#### RECORDED INFORMATION ####

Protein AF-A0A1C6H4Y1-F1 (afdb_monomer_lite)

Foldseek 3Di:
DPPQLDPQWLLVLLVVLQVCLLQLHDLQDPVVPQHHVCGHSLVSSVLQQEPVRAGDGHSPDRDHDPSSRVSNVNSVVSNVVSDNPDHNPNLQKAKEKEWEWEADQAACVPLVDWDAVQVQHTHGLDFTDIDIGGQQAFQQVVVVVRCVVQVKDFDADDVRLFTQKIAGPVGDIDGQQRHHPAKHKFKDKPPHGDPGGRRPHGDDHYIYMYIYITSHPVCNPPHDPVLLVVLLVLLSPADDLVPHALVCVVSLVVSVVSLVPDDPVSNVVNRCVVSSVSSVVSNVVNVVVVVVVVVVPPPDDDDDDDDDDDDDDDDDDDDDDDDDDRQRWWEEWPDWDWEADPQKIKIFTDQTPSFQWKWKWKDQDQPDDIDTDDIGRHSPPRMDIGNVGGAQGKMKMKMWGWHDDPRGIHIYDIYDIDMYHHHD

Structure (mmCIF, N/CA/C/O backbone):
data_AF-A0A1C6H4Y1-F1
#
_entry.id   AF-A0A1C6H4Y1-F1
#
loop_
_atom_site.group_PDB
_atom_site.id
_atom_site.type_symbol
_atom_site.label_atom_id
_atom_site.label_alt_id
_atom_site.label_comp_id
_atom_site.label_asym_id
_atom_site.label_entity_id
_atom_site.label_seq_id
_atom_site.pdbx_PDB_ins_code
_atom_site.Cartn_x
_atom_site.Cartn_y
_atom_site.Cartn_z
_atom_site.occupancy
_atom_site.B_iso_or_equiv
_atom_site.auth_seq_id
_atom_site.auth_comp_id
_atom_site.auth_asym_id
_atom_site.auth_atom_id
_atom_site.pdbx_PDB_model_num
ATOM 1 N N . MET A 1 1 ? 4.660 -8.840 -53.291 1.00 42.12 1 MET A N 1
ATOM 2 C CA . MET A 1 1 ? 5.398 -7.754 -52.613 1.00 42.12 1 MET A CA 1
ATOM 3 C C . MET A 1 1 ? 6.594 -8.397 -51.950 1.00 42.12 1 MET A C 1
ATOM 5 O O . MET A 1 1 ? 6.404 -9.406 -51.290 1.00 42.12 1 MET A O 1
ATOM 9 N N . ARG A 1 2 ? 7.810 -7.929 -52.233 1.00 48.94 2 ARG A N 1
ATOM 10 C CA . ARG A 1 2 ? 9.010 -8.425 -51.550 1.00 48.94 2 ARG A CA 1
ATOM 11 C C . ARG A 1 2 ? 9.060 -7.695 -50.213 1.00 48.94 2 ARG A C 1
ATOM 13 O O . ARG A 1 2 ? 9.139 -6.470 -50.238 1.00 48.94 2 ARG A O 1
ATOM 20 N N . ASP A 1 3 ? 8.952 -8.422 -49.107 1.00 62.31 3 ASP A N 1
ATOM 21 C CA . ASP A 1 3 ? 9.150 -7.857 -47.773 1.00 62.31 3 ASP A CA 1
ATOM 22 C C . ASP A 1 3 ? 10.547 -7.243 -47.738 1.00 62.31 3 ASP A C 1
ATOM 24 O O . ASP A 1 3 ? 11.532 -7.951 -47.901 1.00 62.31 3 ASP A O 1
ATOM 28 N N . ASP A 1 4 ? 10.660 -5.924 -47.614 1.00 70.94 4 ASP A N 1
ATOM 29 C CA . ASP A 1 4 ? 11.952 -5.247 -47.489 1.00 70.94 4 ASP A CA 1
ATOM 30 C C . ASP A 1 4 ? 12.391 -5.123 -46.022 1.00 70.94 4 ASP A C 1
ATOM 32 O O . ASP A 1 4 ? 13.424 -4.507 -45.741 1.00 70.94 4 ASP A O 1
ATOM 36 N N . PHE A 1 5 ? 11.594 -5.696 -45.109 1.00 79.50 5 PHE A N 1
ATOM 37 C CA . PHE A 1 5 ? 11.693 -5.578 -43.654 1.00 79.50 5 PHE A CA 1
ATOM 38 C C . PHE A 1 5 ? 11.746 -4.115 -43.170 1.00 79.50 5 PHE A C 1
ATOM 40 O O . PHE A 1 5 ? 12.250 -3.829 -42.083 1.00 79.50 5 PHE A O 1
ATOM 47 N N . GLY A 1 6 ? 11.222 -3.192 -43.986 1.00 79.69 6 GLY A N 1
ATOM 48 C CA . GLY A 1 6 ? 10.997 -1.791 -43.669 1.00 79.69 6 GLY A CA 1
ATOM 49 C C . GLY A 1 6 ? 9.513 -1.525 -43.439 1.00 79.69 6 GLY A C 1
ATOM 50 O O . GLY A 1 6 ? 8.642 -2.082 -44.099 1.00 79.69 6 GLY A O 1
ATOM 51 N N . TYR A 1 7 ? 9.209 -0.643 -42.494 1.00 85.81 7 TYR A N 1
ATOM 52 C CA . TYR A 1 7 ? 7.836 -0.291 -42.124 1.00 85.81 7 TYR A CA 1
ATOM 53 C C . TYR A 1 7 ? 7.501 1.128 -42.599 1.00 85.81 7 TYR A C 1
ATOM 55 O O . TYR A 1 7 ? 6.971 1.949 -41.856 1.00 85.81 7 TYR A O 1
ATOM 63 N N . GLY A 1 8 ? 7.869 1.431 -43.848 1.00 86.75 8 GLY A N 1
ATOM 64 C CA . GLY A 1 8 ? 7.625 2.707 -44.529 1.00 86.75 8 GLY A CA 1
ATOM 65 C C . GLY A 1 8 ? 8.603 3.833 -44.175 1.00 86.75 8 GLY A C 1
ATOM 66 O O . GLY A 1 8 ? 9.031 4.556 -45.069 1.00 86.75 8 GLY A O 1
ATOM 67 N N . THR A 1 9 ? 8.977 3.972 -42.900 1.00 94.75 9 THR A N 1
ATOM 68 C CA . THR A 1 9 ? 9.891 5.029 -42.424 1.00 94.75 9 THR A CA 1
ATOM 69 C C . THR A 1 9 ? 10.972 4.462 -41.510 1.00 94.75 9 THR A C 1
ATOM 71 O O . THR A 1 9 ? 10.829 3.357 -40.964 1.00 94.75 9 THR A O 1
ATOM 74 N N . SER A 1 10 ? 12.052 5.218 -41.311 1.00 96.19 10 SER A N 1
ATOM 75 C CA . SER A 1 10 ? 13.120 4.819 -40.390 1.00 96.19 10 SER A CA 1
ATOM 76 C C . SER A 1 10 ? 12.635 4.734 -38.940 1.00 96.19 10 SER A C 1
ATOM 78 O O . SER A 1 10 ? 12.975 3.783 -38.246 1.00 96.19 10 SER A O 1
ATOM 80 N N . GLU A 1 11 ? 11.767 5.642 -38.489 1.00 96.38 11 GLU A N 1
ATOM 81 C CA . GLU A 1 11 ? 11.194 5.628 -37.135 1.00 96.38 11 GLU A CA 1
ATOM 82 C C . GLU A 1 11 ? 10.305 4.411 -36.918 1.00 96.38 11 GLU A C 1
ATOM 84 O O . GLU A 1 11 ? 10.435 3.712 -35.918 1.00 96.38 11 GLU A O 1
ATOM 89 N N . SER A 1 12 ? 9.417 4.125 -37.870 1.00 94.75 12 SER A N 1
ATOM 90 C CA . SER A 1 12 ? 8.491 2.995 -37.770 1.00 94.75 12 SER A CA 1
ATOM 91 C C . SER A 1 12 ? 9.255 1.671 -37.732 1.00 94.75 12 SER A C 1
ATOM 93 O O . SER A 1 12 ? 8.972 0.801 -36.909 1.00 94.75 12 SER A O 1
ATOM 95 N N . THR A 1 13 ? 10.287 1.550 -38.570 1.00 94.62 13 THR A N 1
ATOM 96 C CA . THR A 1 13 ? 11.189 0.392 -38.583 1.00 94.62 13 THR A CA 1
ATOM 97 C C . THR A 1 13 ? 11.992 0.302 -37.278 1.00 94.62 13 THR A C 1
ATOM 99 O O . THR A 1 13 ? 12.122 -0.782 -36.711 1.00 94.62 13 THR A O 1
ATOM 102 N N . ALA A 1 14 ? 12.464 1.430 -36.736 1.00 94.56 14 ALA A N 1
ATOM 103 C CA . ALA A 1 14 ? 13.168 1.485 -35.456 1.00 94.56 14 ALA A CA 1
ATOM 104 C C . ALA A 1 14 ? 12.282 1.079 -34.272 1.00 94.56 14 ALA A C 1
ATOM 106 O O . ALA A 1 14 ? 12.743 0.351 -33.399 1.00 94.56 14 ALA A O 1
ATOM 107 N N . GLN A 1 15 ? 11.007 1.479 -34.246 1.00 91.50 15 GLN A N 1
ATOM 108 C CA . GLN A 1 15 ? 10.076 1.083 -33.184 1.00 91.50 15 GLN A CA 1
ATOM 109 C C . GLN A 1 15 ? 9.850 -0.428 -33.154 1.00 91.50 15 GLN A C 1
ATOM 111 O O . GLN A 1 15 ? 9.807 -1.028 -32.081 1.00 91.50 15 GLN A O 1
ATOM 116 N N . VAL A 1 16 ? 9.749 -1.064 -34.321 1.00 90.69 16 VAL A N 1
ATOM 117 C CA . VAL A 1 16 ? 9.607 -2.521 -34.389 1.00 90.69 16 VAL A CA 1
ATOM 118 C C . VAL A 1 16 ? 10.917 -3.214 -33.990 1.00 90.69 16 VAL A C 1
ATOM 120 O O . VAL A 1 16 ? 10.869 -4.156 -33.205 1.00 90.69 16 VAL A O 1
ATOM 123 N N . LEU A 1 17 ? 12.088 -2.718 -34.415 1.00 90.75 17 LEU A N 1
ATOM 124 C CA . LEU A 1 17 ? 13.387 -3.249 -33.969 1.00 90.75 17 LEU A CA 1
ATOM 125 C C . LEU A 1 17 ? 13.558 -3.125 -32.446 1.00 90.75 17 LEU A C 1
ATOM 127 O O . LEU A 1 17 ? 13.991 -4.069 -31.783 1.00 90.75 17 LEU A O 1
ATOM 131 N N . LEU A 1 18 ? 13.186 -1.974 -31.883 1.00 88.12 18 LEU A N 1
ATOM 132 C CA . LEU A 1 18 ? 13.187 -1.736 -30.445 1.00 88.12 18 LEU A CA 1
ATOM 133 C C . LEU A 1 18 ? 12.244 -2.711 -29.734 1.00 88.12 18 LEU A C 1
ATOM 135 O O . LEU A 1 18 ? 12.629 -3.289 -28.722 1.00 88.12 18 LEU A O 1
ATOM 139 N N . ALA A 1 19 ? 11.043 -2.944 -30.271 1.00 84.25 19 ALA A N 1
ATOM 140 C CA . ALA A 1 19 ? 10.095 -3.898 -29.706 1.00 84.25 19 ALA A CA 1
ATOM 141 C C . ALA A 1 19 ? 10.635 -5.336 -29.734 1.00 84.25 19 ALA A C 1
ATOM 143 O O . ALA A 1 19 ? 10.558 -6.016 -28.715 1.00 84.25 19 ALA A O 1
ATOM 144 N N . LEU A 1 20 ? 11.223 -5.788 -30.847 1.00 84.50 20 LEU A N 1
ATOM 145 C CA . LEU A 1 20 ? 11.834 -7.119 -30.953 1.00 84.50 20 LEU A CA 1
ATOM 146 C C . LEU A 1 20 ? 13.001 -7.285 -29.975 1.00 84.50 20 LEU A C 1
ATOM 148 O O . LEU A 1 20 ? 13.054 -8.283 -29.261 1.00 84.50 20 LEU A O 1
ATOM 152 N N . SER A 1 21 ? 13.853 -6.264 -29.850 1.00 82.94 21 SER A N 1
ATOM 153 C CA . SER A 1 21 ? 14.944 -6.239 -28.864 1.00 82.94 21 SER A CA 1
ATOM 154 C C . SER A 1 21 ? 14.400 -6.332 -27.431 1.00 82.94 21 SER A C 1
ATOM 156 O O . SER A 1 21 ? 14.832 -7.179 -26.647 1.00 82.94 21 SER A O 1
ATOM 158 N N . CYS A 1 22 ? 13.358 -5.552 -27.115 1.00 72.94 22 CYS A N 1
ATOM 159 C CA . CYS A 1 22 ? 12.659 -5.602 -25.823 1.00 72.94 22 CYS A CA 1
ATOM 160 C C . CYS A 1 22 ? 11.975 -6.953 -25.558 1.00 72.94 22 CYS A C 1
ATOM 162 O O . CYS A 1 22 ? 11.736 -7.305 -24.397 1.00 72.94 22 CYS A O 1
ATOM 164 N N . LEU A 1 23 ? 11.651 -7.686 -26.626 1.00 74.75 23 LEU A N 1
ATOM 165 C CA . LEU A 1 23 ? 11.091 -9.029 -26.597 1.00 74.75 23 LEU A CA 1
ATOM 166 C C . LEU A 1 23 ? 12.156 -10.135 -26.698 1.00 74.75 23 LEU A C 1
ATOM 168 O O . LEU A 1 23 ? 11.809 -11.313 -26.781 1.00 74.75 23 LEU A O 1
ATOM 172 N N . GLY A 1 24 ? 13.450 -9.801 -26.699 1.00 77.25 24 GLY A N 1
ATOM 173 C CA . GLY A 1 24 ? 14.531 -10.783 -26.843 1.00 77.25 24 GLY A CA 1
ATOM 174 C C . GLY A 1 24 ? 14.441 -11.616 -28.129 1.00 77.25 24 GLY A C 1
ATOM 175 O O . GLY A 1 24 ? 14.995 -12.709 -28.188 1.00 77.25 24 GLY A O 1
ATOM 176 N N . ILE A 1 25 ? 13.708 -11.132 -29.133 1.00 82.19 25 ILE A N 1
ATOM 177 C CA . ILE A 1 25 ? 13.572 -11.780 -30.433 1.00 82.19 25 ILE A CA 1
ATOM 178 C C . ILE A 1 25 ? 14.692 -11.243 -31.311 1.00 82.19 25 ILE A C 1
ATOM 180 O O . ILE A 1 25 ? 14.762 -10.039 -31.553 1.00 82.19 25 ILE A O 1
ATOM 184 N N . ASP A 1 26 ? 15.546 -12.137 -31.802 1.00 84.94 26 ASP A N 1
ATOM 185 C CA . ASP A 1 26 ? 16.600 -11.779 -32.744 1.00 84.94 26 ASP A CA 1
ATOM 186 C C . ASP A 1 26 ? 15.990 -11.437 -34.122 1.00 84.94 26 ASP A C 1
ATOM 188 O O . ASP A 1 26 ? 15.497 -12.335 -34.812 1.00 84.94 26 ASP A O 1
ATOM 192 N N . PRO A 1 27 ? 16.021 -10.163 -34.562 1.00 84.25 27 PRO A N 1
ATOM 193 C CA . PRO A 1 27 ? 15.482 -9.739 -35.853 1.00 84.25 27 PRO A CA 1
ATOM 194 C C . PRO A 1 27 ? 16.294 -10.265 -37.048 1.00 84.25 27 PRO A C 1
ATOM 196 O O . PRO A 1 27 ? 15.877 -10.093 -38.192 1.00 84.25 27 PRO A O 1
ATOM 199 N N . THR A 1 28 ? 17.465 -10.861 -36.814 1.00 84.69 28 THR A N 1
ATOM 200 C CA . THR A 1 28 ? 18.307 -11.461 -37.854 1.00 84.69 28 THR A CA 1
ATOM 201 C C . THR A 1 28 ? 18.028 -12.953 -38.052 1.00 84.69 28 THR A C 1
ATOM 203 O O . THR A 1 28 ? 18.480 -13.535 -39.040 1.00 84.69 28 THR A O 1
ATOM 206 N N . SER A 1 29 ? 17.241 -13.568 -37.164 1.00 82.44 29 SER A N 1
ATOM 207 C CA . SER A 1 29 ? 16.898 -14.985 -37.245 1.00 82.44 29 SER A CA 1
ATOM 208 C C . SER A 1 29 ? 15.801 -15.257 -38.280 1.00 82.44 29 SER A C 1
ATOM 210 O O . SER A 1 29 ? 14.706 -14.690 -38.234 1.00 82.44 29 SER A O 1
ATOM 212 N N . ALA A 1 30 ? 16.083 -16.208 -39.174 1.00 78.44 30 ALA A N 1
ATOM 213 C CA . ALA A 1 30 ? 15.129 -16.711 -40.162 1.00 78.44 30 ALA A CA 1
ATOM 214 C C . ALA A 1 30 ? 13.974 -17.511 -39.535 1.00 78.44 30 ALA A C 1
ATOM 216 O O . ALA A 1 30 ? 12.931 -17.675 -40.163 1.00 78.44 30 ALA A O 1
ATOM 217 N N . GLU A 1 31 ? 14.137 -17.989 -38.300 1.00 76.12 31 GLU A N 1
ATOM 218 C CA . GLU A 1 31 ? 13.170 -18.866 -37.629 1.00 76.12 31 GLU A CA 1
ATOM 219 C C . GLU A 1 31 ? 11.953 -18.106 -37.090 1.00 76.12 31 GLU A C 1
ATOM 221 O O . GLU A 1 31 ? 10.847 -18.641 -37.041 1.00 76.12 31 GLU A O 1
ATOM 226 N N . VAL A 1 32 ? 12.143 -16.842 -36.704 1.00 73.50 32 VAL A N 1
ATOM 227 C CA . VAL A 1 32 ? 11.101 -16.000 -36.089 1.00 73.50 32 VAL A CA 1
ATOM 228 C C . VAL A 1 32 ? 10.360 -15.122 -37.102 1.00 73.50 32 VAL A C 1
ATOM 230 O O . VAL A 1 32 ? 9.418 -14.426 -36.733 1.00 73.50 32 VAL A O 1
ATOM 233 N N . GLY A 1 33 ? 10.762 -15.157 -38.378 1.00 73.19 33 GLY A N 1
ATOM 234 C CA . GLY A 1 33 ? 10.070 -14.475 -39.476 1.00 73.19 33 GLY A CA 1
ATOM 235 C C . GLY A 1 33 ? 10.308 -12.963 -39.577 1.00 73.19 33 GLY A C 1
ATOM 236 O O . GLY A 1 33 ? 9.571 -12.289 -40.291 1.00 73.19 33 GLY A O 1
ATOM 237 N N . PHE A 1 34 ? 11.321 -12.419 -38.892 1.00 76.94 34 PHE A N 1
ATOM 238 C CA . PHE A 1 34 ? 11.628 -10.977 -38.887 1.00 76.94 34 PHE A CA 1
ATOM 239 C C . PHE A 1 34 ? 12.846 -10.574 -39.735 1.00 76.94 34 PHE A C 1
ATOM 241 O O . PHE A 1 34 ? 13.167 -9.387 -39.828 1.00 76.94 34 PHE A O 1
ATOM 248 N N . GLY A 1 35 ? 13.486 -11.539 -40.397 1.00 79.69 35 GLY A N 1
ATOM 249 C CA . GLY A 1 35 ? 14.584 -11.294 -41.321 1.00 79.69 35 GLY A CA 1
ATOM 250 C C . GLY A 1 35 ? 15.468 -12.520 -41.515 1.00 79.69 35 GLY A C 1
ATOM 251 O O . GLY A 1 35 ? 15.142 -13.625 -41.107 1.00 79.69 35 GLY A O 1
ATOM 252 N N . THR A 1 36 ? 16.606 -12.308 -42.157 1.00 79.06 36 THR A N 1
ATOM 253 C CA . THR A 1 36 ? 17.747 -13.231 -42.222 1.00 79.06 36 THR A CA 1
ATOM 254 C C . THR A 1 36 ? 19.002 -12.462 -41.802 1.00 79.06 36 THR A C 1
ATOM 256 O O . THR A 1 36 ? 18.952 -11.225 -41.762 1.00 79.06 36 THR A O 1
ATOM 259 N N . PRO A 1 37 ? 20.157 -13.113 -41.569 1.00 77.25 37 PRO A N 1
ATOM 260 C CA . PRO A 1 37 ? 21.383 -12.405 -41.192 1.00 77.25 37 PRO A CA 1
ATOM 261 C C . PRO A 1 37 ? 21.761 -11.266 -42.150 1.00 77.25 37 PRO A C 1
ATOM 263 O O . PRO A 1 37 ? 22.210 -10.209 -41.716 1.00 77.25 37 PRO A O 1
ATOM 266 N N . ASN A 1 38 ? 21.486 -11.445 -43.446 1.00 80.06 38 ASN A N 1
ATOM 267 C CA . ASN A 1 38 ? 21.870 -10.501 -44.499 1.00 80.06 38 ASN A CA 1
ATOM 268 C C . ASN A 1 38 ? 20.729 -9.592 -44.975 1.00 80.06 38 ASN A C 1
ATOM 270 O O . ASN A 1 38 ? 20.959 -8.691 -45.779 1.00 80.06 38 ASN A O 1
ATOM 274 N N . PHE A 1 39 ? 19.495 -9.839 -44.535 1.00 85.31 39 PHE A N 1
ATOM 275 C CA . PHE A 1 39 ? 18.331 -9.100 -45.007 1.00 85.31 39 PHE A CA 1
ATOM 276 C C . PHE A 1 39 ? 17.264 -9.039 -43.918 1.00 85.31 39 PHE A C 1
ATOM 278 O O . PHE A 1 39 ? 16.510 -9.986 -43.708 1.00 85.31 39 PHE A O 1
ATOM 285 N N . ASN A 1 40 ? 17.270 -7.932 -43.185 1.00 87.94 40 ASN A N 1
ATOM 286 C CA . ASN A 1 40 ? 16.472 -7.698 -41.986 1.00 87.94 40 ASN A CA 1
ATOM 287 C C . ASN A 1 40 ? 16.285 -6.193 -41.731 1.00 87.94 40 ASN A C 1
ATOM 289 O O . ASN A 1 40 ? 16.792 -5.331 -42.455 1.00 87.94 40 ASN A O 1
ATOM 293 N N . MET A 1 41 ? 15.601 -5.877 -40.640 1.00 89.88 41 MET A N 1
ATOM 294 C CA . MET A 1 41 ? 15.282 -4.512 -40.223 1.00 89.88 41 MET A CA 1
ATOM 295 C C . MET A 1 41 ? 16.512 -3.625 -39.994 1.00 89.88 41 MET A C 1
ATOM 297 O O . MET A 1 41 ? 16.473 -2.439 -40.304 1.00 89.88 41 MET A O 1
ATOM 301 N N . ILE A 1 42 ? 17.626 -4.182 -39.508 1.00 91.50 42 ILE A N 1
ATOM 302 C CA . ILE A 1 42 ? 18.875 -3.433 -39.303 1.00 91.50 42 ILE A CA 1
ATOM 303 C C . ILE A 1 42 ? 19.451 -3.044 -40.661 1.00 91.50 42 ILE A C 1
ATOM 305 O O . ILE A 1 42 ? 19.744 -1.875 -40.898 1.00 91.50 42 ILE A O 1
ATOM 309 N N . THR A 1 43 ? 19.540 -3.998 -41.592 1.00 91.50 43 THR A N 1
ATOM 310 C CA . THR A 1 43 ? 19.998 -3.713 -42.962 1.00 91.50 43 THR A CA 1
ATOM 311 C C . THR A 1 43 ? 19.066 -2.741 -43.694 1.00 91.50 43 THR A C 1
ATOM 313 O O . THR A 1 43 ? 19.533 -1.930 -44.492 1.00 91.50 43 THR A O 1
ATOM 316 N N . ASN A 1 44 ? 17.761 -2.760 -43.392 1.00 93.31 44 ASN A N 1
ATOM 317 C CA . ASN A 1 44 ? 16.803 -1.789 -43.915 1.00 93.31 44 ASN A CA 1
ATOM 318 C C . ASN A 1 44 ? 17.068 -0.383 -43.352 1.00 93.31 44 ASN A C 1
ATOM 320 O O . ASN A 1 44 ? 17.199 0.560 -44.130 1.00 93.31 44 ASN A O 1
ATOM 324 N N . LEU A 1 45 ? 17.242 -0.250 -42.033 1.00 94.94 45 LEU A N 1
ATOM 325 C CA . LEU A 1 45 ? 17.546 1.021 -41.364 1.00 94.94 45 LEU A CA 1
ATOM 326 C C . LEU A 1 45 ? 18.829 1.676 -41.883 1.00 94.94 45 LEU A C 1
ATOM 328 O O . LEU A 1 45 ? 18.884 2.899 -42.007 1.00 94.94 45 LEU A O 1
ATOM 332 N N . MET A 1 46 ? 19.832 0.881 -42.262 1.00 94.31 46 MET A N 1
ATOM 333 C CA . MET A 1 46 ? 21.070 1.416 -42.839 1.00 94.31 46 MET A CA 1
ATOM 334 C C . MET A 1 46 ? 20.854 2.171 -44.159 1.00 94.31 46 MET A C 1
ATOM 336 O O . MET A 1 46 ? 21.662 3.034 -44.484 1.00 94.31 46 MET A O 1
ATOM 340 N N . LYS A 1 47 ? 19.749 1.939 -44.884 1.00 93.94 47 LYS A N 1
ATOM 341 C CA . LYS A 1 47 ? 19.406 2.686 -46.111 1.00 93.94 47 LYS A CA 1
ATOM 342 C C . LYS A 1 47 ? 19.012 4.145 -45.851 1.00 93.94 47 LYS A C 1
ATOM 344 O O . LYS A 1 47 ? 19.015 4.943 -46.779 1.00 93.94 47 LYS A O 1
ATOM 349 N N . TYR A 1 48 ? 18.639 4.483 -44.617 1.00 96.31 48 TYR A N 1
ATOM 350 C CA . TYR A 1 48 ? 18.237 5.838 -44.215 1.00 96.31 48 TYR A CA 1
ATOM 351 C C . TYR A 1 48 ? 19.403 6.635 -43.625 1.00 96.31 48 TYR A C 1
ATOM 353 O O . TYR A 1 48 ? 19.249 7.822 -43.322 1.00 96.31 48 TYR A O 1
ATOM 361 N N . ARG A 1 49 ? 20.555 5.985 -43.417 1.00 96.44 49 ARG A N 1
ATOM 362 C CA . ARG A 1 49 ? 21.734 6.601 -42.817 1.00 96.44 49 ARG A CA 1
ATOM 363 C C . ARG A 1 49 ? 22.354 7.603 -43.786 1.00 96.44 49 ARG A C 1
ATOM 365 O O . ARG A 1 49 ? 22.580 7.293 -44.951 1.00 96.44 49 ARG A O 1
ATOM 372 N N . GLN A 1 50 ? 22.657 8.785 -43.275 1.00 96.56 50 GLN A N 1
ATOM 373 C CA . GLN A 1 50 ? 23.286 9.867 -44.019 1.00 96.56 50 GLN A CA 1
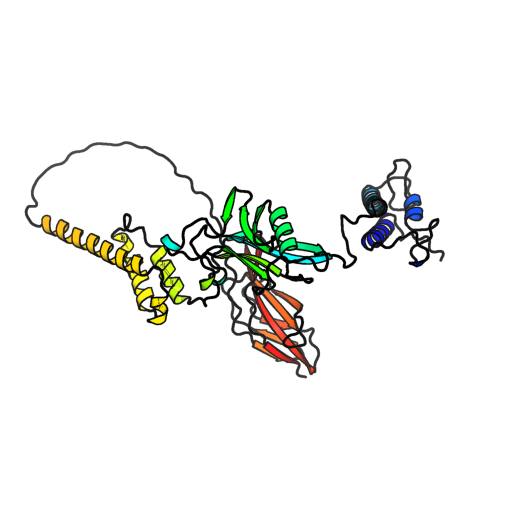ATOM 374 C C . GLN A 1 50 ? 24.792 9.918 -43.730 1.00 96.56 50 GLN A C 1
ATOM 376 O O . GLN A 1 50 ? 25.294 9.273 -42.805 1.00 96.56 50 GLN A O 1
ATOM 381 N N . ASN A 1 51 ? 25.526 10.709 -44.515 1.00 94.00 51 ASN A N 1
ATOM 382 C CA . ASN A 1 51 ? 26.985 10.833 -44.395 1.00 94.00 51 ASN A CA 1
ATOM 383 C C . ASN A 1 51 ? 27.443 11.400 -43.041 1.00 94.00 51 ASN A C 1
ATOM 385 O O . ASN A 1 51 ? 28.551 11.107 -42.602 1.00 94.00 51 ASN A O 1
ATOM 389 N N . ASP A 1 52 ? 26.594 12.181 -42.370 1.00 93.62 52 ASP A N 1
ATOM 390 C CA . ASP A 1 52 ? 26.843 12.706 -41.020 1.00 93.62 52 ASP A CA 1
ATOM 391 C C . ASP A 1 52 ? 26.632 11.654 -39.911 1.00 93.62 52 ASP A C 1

####

▸ ACTION ITEM
Send back exactly the lines of the listing above starting at the one with "ATOM 32 O O" and ending at the one with "ATOM 69 C C", inclusive, and no others.

▸ COMPLETED EXERCISE
ATOM 32 O O . ASP A 1 4 ? 13.424 -4.507 -45.741 1.00 70.94 4 ASP A O 1
ATOM 36 N N . PHE A 1 5 ? 11.594 -5.696 -45.109 1.00 79.50 5 PHE A N 1
ATOM 37 C CA . PHE A 1 5 ? 11.693 -5.578 -43.654 1.00 79.50 5 PHE A CA 1
ATOM 38 C C . PHE A 1 5 ? 11.746 -4.115 -43.170 1.00 79.50 5 PHE A C 1
ATOM 40 O O . PHE A 1 5 ? 12.250 -3.829 -42.083 1.00 79.50 5 PHE A O 1
ATOM 47 N N . GLY A 1 6 ? 11.222 -3.192 -43.986 1.00 79.69 6 GLY A N 1
ATOM 48 C CA . GLY A 1 6 ? 10.997 -1.791 -43.669 1.00 79.69 6 GLY A CA 1
ATOM 49 C C . GLY A 1 6 ? 9.513 -1.525 -43.439 1.00 79.69 6 GLY A C 1
ATOM 50 O O . GLY A 1 6 ? 8.642 -2.082 -44.099 1.00 79.69 6 GLY A O 1
ATOM 51 N N . TYR A 1 7 ? 9.209 -0.643 -42.494 1.00 85.81 7 TYR A N 1
ATOM 52 C CA . TYR A 1 7 ? 7.836 -0.291 -42.124 1.00 85.81 7 TYR A CA 1
ATOM 53 C C . TYR A 1 7 ? 7.501 1.128 -42.599 1.00 85.81 7 TYR A C 1
ATOM 55 O O . TYR A 1 7 ? 6.971 1.949 -41.856 1.00 85.81 7 TYR A O 1
ATOM 63 N N . GLY A 1 8 ? 7.869 1.431 -43.848 1.00 86.75 8 GLY A N 1
ATOM 64 C CA . GLY A 1 8 ? 7.625 2.707 -44.529 1.00 86.75 8 GLY A CA 1
ATOM 65 C C . GLY A 1 8 ? 8.603 3.833 -44.175 1.00 86.75 8 GLY A C 1
ATOM 66 O O . GLY A 1 8 ? 9.031 4.556 -45.069 1.00 86.75 8 GLY A O 1
ATOM 67 N N . THR A 1 9 ? 8.977 3.972 -42.900 1.00 94.75 9 THR A N 1
ATOM 68 C CA . THR A 1 9 ? 9.891 5.029 -42.424 1.00 94.75 9 THR A CA 1
ATOM 69 C C . THR A 1 9 ? 10.972 4.462 -41.510 1.00 94.75 9 THR A C 1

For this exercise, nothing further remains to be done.